**PROBLEM:** Look through the data below for the line with "ATOM 34 C C", and transcribe it exactly together with each line after it up to and including the line with "ATOM 39 N N". Give nothing else.
[Start of section]
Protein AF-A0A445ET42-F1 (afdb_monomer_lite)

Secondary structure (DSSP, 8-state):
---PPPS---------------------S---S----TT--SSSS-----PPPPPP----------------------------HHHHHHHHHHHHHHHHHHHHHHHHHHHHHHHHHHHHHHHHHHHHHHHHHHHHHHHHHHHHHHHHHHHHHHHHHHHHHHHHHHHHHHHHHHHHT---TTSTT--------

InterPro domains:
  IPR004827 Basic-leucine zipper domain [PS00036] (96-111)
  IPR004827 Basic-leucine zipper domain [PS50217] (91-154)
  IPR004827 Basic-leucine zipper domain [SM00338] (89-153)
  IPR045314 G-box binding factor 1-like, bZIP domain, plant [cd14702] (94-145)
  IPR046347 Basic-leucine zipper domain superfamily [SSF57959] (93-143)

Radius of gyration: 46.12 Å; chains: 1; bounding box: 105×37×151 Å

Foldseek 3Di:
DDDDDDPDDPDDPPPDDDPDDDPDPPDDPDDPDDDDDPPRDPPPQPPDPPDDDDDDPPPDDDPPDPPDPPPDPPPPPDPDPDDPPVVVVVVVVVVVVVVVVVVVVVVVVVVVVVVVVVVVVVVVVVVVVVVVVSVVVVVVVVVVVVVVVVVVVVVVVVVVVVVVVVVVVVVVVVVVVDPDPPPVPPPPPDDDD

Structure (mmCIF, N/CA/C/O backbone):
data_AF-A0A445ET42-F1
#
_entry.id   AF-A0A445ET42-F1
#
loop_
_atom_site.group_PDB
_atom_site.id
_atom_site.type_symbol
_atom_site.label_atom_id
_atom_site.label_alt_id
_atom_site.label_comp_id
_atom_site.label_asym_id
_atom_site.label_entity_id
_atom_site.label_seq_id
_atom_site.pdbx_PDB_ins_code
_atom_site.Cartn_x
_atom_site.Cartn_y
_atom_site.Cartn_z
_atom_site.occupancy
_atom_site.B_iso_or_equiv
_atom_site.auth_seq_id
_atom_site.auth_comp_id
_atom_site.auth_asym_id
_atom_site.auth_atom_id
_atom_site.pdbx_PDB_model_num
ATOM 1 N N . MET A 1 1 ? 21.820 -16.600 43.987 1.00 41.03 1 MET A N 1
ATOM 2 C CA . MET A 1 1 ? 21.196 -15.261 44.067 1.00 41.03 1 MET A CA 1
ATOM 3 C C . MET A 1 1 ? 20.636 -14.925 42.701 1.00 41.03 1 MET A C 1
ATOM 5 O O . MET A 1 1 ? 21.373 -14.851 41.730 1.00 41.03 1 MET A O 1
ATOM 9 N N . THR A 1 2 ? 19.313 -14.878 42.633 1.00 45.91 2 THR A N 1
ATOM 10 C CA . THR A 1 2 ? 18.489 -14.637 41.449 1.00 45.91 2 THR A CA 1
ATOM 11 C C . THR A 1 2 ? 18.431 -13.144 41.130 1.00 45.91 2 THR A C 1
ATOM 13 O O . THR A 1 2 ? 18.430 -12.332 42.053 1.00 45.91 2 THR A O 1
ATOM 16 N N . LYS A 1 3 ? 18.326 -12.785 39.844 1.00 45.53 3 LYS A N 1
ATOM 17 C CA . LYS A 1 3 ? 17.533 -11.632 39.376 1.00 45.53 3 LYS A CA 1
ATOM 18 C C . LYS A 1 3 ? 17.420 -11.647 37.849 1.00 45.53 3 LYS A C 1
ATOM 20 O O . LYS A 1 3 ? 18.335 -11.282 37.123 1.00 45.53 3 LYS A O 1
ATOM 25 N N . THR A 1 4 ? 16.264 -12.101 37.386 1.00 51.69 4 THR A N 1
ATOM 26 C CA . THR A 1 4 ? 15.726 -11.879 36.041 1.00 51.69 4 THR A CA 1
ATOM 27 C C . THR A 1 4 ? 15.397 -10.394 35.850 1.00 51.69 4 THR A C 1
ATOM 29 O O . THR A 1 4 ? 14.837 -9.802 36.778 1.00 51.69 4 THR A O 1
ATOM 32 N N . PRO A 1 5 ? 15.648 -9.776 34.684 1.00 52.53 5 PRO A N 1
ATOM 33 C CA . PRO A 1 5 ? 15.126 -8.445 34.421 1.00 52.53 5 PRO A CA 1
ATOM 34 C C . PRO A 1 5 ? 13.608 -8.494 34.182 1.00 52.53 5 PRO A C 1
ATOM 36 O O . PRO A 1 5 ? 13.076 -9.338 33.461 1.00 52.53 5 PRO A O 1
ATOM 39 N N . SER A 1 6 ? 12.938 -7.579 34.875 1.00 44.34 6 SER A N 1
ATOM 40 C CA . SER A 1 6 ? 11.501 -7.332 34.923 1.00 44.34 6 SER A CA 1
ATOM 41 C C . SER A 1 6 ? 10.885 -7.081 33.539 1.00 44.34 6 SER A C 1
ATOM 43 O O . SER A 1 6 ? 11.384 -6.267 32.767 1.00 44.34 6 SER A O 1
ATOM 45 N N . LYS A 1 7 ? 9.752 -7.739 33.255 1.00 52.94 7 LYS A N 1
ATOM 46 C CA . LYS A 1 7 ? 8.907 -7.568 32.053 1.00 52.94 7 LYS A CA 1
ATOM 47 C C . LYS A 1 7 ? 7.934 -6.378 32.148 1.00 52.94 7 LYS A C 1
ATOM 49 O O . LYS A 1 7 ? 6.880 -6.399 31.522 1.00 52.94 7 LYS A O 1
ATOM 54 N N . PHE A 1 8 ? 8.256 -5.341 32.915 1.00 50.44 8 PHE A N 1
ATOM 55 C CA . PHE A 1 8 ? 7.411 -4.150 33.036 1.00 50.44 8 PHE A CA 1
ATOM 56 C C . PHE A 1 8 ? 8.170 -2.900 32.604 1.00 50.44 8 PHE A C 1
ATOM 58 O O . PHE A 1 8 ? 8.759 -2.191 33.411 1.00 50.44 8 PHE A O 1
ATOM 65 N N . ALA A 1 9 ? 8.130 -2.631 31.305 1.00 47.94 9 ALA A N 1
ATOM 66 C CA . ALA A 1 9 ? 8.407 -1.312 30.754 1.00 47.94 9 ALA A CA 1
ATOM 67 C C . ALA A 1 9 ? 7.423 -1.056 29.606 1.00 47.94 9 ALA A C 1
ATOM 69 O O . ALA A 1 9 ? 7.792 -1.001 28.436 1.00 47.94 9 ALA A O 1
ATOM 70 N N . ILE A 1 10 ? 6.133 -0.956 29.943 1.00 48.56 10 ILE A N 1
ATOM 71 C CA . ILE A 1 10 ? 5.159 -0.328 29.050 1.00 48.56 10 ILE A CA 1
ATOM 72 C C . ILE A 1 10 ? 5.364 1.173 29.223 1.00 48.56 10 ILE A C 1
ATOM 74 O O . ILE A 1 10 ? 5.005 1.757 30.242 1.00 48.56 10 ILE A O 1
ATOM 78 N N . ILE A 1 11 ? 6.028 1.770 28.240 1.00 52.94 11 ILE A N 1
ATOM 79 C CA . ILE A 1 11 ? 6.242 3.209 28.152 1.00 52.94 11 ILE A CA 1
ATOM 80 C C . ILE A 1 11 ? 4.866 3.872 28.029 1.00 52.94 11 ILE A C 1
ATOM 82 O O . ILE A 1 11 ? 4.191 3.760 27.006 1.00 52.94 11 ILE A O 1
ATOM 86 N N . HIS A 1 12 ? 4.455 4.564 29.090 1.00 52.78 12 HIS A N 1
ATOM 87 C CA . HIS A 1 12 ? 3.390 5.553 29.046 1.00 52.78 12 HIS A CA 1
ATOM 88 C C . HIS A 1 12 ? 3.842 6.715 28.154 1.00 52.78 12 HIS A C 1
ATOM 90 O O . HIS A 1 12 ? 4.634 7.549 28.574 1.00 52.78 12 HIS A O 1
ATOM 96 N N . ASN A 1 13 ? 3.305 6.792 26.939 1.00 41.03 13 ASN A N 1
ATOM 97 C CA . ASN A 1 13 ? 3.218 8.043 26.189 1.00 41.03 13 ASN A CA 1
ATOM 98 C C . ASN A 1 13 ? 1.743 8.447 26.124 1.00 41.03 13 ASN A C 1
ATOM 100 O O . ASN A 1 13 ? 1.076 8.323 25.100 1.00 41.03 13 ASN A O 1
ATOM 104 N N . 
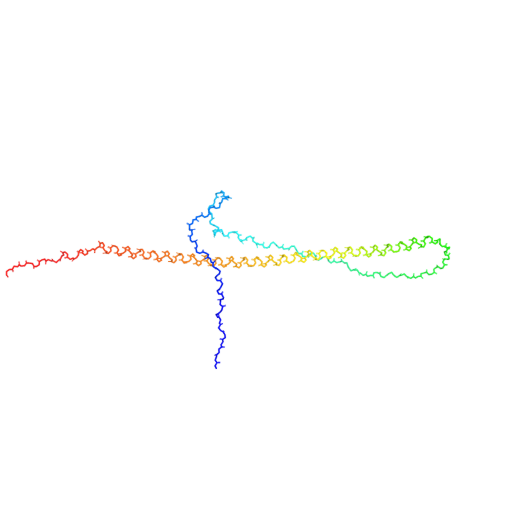PHE A 1 14 ? 1.224 8.900 27.268 1.00 49.53 14 PHE A N 1
ATOM 105 C CA . PHE A 1 14 ? 0.010 9.708 27.320 1.00 49.53 14 PHE A CA 1
ATOM 106 C C . PHE A 1 14 ? 0.372 11.103 26.805 1.00 49.53 14 PHE A C 1
ATOM 108 O O . PHE A 1 14 ? 0.726 11.998 27.570 1.00 49.53 14 PHE A O 1
ATOM 115 N N . ALA A 1 15 ? 0.321 11.280 25.486 1.00 42.50 15 ALA A N 1
ATOM 116 C CA . ALA A 1 15 ? 0.188 12.615 24.931 1.00 42.50 15 ALA A CA 1
ATOM 117 C C . ALA A 1 15 ? -1.169 13.164 25.395 1.00 42.50 15 ALA A C 1
ATOM 119 O O . ALA A 1 15 ? -2.212 12.545 25.182 1.00 42.50 15 ALA A O 1
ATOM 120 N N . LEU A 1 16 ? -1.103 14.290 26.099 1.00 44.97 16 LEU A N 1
[End of section]
**RESPONSE TO THIS TASK:**
ATOM 34 C C . PRO A 1 5 ? 13.608 -8.494 34.182 1.00 52.53 5 PRO A C 1
ATOM 36 O O . PRO A 1 5 ? 13.076 -9.338 33.461 1.00 52.53 5 PRO A O 1
ATOM 39 N N . SER A 1 6 ? 12.938 -7.579 34.875 1.00 44.34 6 SER A N 1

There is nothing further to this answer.